→ Work instructions: Reproduce the section of the listing that begins at the line containing "ATOM 57 C CA" and finishes at the line containing "ATOM 86 N N". Include both end lines and nothing beyond them.

- Opening Delimiter -

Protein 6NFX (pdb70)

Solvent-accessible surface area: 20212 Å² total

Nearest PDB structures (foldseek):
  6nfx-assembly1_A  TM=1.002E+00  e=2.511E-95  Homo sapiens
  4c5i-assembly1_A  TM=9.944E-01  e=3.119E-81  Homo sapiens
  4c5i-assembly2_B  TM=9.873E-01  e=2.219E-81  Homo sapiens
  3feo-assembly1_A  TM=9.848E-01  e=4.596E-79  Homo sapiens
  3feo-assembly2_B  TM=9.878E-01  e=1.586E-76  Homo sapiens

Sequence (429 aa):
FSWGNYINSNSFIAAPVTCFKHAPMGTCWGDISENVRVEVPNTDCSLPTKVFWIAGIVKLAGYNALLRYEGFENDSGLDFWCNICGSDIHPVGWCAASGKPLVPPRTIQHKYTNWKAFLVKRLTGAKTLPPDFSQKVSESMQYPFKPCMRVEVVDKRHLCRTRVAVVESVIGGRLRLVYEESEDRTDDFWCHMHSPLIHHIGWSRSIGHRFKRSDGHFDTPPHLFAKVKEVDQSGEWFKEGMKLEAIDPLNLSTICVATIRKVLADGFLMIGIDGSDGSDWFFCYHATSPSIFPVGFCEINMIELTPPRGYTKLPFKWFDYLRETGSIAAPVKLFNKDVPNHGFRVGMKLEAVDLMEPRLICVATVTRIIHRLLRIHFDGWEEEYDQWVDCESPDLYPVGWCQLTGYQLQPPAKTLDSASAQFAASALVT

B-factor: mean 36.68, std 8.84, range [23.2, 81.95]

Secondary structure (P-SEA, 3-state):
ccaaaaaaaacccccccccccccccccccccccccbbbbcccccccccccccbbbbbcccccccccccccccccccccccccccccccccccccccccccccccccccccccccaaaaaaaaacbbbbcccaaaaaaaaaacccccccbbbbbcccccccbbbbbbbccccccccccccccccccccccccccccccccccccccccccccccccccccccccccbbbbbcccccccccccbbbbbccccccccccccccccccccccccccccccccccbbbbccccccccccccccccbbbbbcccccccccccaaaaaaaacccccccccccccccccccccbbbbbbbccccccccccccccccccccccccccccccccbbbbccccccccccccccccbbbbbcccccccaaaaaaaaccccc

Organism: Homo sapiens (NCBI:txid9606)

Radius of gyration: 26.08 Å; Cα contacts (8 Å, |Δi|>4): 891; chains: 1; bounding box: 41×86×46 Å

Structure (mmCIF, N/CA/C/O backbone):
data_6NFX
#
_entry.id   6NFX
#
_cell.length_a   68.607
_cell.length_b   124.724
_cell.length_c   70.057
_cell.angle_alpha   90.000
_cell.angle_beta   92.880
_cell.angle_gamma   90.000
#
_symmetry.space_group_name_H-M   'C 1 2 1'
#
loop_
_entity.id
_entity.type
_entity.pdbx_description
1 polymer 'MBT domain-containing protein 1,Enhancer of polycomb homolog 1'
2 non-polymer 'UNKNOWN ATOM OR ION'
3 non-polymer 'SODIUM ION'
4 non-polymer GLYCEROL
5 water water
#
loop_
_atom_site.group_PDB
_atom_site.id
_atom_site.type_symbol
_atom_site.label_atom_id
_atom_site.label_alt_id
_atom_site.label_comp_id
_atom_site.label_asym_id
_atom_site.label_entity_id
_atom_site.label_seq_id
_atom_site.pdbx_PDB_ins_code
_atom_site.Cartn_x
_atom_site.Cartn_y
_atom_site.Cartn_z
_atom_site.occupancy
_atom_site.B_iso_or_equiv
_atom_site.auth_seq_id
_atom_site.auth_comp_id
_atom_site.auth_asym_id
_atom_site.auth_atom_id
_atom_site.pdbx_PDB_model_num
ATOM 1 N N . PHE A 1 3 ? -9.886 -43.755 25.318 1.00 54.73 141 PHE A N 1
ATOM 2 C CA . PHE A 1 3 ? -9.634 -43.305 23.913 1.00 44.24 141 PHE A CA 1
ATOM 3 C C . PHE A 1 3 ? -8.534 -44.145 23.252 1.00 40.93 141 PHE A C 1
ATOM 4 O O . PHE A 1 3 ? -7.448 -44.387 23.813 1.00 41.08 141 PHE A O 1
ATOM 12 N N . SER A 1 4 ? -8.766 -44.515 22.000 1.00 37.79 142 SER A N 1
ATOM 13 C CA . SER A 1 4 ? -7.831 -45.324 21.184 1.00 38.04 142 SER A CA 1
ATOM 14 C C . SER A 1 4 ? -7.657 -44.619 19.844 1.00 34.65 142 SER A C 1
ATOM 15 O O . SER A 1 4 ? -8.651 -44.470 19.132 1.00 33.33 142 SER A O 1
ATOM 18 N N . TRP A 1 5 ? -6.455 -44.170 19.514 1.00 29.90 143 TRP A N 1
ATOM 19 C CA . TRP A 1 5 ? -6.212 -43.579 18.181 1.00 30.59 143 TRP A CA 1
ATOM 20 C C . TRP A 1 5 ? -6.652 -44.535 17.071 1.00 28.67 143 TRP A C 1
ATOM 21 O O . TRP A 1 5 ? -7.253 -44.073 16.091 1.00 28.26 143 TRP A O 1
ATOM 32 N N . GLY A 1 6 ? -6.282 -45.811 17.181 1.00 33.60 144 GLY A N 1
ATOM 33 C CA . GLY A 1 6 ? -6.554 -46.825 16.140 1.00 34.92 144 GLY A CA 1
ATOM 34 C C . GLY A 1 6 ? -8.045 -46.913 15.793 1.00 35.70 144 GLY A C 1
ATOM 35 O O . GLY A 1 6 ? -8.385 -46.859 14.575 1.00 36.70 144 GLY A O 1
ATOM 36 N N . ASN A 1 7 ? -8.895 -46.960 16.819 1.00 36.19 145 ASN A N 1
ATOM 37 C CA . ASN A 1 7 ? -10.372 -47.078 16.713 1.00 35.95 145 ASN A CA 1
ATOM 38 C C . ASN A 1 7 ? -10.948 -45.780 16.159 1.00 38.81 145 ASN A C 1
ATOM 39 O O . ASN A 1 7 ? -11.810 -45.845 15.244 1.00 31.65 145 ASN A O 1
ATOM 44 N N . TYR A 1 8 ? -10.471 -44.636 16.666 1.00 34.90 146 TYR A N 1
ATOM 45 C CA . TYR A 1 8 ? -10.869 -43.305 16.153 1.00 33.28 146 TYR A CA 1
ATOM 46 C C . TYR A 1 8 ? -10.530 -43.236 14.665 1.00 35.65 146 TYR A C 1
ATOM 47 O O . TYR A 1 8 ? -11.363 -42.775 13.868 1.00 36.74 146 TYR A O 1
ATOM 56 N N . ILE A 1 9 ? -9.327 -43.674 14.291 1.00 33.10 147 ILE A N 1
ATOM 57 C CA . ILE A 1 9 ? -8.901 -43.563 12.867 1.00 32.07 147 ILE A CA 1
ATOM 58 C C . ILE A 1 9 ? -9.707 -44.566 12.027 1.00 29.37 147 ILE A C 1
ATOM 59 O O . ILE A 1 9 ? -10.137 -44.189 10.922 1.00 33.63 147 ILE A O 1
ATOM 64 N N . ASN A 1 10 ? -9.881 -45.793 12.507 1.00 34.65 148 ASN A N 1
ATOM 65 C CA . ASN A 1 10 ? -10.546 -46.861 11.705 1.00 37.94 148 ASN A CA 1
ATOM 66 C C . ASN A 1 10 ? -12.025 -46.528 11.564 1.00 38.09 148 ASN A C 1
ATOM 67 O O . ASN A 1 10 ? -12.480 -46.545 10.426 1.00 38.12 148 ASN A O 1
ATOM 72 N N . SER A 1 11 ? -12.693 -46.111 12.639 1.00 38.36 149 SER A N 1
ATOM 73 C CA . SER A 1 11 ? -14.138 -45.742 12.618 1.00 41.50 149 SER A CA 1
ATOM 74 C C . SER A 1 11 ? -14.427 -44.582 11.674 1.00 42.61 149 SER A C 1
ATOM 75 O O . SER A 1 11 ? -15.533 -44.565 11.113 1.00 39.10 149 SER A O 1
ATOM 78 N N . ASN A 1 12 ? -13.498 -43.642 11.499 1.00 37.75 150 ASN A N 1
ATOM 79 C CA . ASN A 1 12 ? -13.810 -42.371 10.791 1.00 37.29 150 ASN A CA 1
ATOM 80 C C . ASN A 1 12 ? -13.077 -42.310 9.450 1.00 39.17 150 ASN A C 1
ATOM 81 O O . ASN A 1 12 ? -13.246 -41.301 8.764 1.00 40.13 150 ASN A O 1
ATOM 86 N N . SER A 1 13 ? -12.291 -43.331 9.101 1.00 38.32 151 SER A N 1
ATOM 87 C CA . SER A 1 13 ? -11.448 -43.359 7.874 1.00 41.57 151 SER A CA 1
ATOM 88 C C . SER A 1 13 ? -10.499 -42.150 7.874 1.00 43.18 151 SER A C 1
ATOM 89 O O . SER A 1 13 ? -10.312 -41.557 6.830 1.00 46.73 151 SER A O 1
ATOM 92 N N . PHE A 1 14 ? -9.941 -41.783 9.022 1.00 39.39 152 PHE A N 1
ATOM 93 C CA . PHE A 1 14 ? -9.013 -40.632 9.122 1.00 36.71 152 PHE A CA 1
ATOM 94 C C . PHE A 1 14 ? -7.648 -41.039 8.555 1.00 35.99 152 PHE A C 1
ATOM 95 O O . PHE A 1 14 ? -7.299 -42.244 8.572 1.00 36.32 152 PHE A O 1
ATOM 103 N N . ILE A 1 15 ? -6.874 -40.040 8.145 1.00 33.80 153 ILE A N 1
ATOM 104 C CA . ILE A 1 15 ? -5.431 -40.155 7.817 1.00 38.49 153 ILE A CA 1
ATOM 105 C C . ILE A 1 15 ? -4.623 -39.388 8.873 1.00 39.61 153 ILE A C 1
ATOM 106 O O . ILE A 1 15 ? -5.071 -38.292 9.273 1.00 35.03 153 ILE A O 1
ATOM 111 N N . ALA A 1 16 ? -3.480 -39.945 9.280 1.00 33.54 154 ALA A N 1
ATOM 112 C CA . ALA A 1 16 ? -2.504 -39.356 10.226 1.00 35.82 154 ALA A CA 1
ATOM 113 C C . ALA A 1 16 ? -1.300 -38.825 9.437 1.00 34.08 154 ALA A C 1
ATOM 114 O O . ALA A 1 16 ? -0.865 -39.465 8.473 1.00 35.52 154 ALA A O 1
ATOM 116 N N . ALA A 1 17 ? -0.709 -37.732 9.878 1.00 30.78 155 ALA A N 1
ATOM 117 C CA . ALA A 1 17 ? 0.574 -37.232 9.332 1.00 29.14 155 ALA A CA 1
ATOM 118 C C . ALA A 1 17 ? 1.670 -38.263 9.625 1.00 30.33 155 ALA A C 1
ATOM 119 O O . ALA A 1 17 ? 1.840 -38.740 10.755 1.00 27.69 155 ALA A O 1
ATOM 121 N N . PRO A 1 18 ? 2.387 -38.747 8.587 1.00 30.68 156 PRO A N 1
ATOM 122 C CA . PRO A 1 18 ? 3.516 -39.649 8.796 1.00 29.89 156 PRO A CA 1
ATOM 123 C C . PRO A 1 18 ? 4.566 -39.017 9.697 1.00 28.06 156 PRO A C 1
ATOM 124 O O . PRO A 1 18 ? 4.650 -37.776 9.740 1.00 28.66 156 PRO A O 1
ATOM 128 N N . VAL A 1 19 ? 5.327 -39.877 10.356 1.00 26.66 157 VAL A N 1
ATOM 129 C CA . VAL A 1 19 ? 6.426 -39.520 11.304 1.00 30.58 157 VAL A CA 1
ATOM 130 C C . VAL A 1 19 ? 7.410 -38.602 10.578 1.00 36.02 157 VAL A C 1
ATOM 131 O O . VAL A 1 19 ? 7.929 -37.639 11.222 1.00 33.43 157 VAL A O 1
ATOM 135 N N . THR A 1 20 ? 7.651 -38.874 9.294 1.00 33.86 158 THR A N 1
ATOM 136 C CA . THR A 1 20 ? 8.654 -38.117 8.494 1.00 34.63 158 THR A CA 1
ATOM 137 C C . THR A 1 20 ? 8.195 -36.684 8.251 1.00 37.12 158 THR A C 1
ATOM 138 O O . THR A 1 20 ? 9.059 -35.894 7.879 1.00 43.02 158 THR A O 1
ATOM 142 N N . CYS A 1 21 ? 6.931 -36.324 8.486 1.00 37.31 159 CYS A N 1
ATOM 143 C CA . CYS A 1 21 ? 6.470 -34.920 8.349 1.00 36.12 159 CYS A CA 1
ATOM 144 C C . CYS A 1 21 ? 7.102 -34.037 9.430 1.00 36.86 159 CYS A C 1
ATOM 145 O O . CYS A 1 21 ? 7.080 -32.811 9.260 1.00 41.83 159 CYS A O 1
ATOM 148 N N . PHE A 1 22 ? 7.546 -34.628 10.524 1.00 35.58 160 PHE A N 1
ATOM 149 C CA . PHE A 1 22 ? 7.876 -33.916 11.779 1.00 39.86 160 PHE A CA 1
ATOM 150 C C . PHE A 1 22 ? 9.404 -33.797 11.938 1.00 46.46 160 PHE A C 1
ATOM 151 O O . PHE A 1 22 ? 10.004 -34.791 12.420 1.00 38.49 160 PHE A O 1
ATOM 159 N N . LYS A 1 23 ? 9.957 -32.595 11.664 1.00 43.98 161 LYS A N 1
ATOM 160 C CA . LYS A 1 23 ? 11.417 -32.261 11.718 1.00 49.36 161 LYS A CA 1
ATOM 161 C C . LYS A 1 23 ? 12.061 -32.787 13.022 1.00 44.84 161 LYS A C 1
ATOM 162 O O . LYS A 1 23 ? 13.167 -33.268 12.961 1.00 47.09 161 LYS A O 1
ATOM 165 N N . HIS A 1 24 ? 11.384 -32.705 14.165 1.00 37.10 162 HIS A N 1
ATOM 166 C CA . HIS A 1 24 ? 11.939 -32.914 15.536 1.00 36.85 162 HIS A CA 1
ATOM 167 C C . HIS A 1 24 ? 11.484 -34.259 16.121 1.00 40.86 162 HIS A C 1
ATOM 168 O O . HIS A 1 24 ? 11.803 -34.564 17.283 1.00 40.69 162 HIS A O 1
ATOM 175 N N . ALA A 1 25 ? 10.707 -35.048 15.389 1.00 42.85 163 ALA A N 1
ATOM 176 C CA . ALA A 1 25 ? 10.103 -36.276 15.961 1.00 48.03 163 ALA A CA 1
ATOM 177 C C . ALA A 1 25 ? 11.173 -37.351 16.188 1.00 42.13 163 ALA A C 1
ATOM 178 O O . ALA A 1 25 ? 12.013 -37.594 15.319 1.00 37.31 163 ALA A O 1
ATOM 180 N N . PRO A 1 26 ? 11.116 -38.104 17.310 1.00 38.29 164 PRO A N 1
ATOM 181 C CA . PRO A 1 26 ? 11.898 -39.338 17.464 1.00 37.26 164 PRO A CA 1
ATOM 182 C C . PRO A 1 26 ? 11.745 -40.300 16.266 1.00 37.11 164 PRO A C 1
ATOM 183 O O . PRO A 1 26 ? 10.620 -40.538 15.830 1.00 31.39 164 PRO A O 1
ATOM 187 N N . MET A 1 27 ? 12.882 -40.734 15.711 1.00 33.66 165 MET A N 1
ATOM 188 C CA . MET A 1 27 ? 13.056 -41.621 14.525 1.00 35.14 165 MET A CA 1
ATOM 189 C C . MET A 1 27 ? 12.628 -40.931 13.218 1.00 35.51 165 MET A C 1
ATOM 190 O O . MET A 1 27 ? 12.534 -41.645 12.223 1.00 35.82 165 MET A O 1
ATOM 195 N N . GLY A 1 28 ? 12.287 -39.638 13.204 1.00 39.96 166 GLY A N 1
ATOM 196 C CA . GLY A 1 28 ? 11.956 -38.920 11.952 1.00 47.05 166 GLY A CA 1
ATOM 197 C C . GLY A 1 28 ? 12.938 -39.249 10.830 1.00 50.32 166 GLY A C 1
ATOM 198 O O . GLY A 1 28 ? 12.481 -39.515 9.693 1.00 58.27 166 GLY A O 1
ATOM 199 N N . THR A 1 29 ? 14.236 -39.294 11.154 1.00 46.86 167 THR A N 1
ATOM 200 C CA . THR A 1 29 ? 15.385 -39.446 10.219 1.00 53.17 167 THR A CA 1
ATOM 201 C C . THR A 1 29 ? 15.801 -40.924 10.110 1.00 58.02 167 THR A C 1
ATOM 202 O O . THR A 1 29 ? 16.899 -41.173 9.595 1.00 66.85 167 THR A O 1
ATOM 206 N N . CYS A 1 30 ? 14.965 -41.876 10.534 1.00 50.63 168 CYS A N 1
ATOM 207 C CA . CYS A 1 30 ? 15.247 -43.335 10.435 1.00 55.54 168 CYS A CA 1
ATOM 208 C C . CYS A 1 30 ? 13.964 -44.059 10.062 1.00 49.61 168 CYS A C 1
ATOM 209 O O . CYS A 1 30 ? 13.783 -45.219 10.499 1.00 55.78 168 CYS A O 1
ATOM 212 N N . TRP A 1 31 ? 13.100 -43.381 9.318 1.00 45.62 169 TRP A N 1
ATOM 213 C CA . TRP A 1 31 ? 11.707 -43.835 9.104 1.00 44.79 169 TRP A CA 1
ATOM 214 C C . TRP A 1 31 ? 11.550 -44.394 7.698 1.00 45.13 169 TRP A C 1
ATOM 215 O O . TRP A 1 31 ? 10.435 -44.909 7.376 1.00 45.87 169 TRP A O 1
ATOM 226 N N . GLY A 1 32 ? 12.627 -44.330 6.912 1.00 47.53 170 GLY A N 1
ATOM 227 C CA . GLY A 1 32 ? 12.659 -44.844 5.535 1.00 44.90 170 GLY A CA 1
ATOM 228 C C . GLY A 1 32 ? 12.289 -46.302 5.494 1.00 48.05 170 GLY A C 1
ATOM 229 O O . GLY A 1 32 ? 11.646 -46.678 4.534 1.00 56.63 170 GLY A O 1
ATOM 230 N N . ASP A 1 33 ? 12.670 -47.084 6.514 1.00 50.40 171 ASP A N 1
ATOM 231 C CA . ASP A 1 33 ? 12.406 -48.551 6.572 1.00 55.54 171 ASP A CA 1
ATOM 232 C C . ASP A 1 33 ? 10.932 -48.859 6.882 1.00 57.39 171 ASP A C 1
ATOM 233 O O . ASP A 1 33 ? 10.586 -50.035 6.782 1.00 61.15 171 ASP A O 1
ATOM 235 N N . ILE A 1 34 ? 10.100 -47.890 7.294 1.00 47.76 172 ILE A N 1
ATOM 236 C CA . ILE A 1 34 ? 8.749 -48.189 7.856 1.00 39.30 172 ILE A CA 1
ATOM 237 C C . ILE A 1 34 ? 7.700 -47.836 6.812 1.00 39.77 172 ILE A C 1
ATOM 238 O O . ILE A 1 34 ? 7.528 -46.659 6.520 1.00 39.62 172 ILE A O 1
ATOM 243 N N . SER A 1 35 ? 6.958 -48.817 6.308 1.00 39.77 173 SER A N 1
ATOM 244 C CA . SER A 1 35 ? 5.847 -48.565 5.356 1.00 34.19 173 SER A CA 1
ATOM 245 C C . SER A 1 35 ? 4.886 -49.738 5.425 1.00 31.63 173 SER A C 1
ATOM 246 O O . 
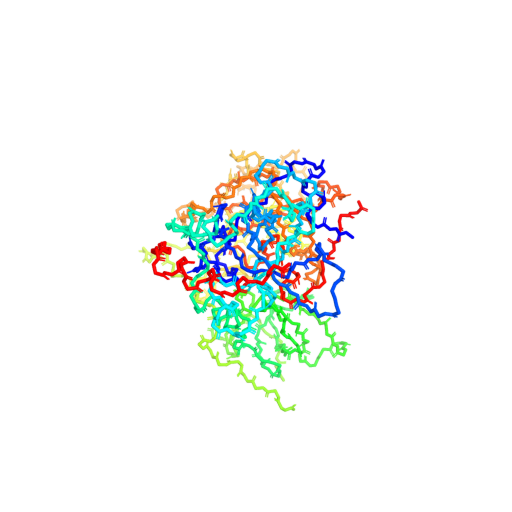SER A 1 35 ? 5.209 -50.721 6.140 1.00 30.04 173 SER A O 1
ATOM 249 N N . GLU A 1 36 ? 3.770 -49.625 4.711 1.00 27.49 174 GLU A N 1
ATOM 250 C CA . GLU A 1 36 ? 2.782 -50.714 4.555 1.00 32.39 174 GLU A CA 1
ATOM 251 C C . GLU A 1 36 ? 3.531 -51.934 3.980 1.00 33.93 174 GLU A C 1
ATOM 252 O O . GLU A 1 36 ? 4.514 -51.725 3.248 1.00 33.79 174 GLU A O 1
ATOM 258 N N . ASN A 1 37 ? 3.171 -53.145 4.402 1.00 33.32 175 ASN A N 1
ATOM 259 C CA . ASN A 1 37 ? 3.721 -54.452 3.920 1.00 39.75 175 ASN A CA 1
ATOM 260 C C . ASN A 1 37 ? 5.059 -54.816 4.574 1.00 34.99 175 ASN A C 1
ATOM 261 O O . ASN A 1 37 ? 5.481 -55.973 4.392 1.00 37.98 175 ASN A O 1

- Closing Delimiter -

→ Written response:
ATOM 57 C CA . ILE A 1 9 ? -8.901 -43.563 12.867 1.00 32.07 147 ILE A CA 1
ATOM 58 C C . ILE A 1 9 ? -9.707 -44.566 12.027 1.00 29.37 147 ILE A C 1
ATOM 59 O O . ILE A 1 9 ? -10.137 -44.189 10.922 1.00 33.63 147 ILE A O 1
ATOM 64 N N . ASN A 1 10 ? -9.881 -45.793 12.507 1.00 34.65 148 ASN A N 1
ATOM 65 C CA . ASN A 1 10 ? -10.546 -46.861 11.705 1.00 37.94 148 ASN A CA 1
ATOM 66 C C . ASN A 1 10 ? -12.025 -46.528 11.564 1.00 38.09 148 ASN A C 1
ATOM 67 O O . ASN A 1 10 ? -12.480 -46.545 10.426 1.00 38.12 148 ASN A O 1
ATOM 72 N N . SER A 1 11 ? -12.693 -46.111 12.639 1.00 38.36 149 SER A N 1
ATOM 73 C CA . SER A 1 11 ? -14.138 -45.742 12.618 1.00 41.50 149 SER A CA 1
ATOM 74 C C . SER A 1 11 ? -14.427 -44.582 11.674 1.00 42.61 149 SER A C 1
ATOM 75 O O . SER A 1 11 ? -15.533 -44.565 11.113 1.00 39.10 149 SER A O 1
ATOM 78 N N . ASN A 1 12 ? -13.498 -43.642 11.499 1.00 37.75 150 ASN A N 1
ATOM 79 C CA . ASN A 1 12 ? -13.810 -42.371 10.791 1.00 37.29 150 ASN A CA 1
ATOM 80 C C . ASN A 1 12 ? -13.077 -42.310 9.450 1.00 39.17 150 ASN A C 1
ATOM 81 O O . ASN A 1 12 ? -13.246 -41.301 8.764 1.00 40.13 150 ASN A O 1
ATOM 86 N N . SER A 1 13 ? -12.291 -43.331 9.101 1.00 38.32 151 SER A N 1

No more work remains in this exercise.